• **PROBLEM REQUIREMENTS**
Below are some records; quote exactly the lines from the one that contains "ATOM 110 N N" through the one that contains "ATOM 148 O O", inclusive, and no others.

• **TASK INPUT**
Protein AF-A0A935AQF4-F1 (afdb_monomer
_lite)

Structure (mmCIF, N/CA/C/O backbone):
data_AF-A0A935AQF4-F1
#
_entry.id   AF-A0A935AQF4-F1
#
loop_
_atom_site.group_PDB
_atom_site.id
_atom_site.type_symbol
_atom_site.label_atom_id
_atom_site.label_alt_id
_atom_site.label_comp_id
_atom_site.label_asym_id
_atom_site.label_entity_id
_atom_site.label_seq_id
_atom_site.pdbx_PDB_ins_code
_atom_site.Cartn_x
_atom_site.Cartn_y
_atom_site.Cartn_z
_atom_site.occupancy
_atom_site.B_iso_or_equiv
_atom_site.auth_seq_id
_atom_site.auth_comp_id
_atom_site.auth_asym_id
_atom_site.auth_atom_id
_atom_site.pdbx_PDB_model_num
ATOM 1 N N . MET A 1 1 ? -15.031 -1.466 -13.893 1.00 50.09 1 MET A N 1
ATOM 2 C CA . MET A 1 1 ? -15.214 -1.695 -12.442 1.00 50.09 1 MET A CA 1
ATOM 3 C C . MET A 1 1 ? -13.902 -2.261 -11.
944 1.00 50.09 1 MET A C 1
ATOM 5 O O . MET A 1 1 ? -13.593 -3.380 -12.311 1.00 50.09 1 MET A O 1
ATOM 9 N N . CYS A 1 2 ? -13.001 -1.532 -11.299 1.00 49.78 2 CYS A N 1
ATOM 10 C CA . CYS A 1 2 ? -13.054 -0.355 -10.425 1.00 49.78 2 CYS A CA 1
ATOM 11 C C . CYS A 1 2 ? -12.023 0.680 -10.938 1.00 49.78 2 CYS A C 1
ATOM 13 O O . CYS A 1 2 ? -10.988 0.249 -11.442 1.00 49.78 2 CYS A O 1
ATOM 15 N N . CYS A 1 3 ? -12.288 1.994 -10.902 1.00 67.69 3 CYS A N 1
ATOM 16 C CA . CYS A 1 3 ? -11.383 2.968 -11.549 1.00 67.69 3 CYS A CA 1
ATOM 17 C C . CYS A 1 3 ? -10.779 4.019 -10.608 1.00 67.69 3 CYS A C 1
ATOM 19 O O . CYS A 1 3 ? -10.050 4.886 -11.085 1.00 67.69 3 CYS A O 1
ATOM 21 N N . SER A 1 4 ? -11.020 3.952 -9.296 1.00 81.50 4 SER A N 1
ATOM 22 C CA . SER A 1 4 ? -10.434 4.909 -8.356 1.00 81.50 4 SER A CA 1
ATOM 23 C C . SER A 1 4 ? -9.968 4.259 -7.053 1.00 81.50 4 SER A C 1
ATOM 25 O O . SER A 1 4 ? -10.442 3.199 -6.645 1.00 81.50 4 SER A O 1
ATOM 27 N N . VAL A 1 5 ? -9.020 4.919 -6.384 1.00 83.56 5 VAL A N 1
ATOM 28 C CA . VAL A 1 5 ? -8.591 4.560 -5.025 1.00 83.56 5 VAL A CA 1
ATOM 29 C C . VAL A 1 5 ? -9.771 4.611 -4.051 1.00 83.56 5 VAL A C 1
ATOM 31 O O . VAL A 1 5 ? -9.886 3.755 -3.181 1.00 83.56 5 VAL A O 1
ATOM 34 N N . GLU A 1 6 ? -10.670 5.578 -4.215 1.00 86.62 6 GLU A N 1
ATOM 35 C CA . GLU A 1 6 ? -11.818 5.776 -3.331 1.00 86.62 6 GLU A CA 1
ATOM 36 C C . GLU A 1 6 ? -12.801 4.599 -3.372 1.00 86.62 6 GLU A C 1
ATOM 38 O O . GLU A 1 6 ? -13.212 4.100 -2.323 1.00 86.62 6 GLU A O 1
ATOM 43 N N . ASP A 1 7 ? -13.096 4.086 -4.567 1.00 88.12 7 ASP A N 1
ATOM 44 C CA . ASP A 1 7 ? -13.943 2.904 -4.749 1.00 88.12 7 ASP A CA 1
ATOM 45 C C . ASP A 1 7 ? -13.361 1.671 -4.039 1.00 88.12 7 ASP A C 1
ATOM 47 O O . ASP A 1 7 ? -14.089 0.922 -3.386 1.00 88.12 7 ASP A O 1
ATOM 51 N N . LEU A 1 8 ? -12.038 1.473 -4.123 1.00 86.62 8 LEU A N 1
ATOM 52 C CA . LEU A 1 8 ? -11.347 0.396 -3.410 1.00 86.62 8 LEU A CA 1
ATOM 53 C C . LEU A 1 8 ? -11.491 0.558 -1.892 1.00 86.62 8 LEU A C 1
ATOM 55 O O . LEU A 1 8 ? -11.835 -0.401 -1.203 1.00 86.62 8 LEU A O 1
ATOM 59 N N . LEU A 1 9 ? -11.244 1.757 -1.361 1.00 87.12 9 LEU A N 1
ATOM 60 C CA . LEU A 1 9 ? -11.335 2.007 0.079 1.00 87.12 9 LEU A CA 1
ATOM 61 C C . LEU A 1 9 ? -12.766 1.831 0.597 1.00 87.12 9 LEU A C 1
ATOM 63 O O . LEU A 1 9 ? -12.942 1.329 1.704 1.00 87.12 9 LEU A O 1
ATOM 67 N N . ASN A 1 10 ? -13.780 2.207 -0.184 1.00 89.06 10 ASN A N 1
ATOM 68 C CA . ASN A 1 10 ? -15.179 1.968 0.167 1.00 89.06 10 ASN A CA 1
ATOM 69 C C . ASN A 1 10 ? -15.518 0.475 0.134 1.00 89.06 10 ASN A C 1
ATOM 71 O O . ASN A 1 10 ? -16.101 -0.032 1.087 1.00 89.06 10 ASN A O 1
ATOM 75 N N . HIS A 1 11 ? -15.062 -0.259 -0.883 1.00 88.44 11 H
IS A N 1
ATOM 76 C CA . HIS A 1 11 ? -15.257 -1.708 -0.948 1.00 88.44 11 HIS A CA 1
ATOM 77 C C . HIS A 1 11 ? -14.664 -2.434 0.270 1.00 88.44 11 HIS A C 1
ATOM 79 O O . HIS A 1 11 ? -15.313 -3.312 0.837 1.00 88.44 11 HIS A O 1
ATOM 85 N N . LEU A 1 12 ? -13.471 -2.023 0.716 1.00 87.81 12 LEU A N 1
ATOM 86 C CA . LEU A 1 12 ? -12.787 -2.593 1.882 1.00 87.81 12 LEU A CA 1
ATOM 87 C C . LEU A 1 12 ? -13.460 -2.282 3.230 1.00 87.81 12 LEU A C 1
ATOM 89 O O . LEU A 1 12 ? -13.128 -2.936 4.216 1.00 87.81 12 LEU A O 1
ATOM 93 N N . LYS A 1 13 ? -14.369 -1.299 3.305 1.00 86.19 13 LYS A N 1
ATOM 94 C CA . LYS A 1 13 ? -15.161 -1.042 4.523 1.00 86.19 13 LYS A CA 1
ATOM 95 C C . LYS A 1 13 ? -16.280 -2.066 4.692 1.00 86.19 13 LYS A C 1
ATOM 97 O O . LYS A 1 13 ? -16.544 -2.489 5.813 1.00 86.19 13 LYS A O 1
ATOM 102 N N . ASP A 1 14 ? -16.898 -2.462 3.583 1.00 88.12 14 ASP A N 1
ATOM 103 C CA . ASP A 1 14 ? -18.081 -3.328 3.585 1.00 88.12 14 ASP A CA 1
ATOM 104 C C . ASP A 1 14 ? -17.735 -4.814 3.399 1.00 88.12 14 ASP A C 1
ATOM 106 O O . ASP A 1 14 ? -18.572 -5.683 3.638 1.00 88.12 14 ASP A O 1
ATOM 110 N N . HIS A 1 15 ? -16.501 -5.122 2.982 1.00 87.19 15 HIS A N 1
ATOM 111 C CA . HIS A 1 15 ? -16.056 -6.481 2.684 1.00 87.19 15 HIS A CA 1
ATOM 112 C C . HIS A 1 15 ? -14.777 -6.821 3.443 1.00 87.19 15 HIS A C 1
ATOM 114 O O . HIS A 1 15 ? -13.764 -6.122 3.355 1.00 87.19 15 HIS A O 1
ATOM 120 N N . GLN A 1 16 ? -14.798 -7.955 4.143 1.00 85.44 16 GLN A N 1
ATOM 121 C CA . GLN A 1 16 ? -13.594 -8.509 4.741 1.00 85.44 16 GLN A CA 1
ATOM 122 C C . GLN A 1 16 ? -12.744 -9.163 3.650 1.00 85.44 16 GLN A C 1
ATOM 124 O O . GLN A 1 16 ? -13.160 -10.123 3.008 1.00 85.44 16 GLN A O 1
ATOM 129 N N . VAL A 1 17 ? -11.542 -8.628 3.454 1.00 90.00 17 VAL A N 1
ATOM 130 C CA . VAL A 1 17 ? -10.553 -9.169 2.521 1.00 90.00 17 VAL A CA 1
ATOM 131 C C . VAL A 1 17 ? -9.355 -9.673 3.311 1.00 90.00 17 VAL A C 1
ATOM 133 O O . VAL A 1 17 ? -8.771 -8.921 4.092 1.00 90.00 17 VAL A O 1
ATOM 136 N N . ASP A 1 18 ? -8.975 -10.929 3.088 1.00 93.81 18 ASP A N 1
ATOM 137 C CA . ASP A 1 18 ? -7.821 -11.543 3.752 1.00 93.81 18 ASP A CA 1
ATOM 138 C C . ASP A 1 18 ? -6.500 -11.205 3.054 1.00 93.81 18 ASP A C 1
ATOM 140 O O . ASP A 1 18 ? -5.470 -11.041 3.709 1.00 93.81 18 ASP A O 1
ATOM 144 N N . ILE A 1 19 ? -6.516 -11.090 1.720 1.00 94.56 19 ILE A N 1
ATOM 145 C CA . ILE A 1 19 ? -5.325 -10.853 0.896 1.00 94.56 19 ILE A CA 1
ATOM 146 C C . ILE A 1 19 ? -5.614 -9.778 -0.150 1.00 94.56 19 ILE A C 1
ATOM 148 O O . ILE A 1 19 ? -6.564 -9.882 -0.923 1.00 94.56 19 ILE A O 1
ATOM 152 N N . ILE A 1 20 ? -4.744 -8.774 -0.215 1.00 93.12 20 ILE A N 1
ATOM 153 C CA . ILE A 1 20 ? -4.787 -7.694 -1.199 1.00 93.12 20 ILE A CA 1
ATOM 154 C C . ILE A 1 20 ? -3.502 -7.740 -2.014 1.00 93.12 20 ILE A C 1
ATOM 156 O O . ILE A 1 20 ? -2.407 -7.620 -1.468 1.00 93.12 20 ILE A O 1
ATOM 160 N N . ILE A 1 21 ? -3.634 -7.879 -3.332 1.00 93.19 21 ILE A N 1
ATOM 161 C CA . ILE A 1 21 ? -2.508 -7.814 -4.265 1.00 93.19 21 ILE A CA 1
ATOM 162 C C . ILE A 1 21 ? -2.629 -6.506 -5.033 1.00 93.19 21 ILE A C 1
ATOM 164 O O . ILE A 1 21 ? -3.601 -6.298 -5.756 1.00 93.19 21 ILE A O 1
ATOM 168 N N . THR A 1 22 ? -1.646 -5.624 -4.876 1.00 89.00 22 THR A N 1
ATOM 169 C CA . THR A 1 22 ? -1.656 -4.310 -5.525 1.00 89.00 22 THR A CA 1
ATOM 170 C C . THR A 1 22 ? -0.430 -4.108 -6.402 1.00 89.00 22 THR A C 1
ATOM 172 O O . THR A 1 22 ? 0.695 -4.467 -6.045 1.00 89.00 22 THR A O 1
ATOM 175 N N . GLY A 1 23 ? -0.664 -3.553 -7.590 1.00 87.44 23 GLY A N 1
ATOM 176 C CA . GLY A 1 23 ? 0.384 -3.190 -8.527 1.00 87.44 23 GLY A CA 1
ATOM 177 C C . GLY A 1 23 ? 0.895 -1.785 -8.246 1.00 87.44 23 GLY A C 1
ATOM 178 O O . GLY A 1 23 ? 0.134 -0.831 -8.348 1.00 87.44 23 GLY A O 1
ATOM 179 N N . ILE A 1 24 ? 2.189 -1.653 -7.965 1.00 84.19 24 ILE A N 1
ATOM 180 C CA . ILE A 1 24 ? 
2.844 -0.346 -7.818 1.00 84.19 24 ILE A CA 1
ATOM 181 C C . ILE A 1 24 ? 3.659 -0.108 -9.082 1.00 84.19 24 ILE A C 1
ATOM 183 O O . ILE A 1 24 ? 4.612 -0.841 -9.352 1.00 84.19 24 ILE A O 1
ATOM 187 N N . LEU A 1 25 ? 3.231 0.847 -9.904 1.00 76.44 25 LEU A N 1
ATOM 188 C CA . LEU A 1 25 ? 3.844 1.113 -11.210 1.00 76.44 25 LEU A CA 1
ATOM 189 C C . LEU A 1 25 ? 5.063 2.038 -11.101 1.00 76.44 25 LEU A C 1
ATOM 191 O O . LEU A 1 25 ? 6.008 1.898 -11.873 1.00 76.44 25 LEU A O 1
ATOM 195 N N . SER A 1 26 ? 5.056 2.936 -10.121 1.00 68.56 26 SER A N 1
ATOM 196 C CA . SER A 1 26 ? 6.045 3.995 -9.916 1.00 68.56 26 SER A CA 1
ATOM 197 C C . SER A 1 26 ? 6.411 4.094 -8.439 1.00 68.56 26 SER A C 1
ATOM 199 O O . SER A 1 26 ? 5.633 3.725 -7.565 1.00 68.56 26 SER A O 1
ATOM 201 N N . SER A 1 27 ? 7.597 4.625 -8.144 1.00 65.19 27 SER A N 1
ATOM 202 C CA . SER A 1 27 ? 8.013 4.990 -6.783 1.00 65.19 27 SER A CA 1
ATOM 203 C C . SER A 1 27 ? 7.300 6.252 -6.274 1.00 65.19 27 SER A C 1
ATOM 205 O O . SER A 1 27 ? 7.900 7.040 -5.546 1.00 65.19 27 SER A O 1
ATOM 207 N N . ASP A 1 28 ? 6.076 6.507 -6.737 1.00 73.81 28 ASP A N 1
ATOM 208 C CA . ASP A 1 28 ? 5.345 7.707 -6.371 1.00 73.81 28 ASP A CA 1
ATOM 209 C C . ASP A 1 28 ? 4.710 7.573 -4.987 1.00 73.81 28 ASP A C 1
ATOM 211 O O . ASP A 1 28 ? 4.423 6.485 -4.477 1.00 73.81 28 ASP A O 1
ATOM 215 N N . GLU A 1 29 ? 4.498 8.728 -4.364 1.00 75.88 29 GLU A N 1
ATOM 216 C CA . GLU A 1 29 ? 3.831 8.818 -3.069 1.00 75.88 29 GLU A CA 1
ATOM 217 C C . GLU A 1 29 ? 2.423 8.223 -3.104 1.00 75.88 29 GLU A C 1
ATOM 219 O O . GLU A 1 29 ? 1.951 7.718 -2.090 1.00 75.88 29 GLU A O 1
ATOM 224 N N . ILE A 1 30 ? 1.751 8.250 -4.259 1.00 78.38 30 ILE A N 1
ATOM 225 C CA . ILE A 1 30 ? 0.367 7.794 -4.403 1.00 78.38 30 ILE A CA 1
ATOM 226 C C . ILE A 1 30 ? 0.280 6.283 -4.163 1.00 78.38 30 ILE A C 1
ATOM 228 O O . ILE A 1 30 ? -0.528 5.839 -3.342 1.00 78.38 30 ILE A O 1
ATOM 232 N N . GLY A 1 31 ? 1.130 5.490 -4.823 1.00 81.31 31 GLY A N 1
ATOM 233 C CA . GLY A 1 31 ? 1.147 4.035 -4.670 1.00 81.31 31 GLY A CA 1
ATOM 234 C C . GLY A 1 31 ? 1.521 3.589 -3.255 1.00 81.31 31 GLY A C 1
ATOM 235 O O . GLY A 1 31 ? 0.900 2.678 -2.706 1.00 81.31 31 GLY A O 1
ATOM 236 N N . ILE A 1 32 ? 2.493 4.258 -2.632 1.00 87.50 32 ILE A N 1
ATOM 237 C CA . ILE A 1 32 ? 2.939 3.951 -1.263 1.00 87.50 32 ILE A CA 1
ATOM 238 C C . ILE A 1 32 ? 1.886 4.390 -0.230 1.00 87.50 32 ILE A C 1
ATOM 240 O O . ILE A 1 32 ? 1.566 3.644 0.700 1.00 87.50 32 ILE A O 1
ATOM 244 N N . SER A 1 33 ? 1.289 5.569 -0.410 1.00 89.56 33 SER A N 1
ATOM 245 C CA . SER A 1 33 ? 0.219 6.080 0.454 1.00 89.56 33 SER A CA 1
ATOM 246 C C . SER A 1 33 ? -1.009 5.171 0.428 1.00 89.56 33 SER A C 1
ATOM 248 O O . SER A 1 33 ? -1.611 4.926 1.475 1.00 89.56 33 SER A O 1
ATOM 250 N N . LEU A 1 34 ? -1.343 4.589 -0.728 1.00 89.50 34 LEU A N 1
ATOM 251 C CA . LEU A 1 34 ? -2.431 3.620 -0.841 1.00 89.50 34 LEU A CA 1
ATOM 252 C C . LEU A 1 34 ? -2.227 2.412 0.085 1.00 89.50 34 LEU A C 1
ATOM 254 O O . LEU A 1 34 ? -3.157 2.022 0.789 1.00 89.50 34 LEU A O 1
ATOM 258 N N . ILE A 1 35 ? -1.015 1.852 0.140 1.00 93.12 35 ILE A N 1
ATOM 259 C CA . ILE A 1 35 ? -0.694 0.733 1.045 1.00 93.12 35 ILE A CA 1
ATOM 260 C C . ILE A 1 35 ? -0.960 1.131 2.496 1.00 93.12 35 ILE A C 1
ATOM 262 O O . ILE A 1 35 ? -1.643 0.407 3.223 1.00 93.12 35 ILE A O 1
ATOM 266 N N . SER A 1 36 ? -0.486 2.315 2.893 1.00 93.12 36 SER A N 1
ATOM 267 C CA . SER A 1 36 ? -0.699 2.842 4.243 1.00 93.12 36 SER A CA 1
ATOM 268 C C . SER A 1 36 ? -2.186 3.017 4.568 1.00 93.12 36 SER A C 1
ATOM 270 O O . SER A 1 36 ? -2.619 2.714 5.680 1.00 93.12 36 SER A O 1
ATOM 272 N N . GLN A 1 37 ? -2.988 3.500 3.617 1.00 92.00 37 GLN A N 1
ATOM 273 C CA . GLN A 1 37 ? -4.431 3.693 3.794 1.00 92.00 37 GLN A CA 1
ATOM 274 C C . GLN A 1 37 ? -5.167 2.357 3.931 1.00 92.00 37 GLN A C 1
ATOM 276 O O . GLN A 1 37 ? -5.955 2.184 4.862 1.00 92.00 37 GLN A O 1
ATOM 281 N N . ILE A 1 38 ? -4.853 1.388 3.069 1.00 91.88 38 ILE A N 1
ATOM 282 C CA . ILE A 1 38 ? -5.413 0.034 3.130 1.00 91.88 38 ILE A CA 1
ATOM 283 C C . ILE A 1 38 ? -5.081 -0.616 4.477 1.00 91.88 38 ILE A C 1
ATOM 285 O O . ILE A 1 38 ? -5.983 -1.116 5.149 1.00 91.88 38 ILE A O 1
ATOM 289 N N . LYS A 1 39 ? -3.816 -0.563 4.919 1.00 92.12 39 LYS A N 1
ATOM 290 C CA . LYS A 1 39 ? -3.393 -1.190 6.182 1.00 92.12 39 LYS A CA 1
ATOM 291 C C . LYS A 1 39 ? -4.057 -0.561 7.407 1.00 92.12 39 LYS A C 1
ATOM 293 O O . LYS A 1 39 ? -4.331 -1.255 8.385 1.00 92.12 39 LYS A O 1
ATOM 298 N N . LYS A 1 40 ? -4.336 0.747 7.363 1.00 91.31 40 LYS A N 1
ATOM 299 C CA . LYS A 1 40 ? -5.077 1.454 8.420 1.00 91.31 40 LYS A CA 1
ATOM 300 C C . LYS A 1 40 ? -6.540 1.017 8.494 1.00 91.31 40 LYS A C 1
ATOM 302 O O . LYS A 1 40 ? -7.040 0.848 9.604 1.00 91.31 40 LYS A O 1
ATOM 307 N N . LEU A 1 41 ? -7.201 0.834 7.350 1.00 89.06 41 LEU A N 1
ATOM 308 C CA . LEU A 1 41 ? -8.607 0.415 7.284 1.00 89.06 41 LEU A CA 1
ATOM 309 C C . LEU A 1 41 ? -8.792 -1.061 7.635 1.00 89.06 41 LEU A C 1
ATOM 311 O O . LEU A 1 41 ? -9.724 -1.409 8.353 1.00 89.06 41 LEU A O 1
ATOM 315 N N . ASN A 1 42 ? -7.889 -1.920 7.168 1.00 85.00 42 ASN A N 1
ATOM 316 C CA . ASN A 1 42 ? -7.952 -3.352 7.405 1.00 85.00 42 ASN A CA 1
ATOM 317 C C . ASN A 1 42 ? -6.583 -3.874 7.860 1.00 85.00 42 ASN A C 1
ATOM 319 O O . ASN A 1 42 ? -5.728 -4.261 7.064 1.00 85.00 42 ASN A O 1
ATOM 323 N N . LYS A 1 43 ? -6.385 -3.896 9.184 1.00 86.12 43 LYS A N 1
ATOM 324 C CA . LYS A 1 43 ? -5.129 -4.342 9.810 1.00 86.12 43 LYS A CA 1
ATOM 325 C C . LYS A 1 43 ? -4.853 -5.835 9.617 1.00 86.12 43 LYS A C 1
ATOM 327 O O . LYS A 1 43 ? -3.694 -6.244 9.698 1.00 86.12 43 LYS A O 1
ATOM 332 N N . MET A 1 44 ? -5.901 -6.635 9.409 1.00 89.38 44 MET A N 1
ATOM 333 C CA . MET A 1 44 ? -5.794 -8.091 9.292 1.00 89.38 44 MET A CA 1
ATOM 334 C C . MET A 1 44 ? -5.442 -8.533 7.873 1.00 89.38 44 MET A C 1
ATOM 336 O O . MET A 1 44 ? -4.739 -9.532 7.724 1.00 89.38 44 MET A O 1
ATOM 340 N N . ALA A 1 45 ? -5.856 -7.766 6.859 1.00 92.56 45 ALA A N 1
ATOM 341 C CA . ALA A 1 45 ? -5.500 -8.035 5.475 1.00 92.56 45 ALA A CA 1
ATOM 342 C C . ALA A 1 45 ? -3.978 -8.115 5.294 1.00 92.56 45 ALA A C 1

• **FINISHED EXERCISE**
ATOM 110 N N . HIS A 1 15 ? -16.501 -5.122 2.982 1.00 87.19 15 HIS A N 1
ATOM 111 C CA . HIS A 1 15 ? -16.056 -6.481 2.684 1.00 87.19 15 HIS A CA 1
ATOM 112 C C . HIS A 1 15 ? -14.777 -6.821 3.443 1.00 87.19 15 HIS A C 1
ATOM 114 O O . HIS A 1 15 ? -13.764 -6.122 3.355 1.00 87.19 15 HIS A O 1
ATOM 120 N N . GLN A 1 16 ? -14.798 -7.955 4.143 1.00 85.44 16 GLN A N 1
ATOM 121 C CA . GLN A 1 16 ? -13.594 -8.509 4.741 1.00 85.44 16 GLN A CA 1
ATOM 122 C C . GLN A 1 16 ? -12.744 -9.163 3.650 1.00 85.44 16 GLN A C 1
ATOM 124 O O . GLN A 1 16 ? -13.160 -10.123 3.008 1.00 85.44 16 GLN A O 1
ATOM 129 N N . VAL A 1 17 ? -11.542 -8.628 3.454 1.00 90.00 17 VAL A N 1
ATOM 130 C CA . VAL A 1 17 ? -10.553 -9.169 2.521 1.00 90.00 17 VAL A CA 1
ATOM 131 C C . VAL A 1 17 ? -9.355 -9.673 3.311 1.00 90.00 17 VAL A C 1
ATOM 133 O O . VAL A 1 17 ? -8.771 -8.921 4.092 1.00 90.00 17 VAL A O 1
ATOM 136 N N . ASP A 1 18 ? -8.975 -10.929 3.088 1.00 93.81 18 ASP A N 1
ATOM 137 C CA . ASP A 1 18 ? -7.821 -11.543 3.752 1.00 93.81 18 ASP A CA 1
ATOM 138 C C . ASP A 1 18 ? -6.500 -11.205 3.054 1.00 93.81 18 ASP A C 1
ATOM 140 O O . ASP A 1 18 ? -5.470 -11.041 3.709 1.00 93.81 18 ASP A O 1
ATOM 144 N N . ILE A 1 19 ? -6.516 -11.090 1.720 1.00 94.56 19 ILE A N 1
ATOM 145 C CA . ILE A 1 19 ? -5.325 -10.853 0.896 1.00 94.56 19 ILE A CA 1
ATOM 146 C C . ILE A 1 19 ? -5.614 -9.778 -0.150 1.00 94.56 19 ILE A C 1
ATOM 148 O O . ILE A 1 19 ? -6.564 -9.882 -0.923 1.00 94.56 19 ILE A O 1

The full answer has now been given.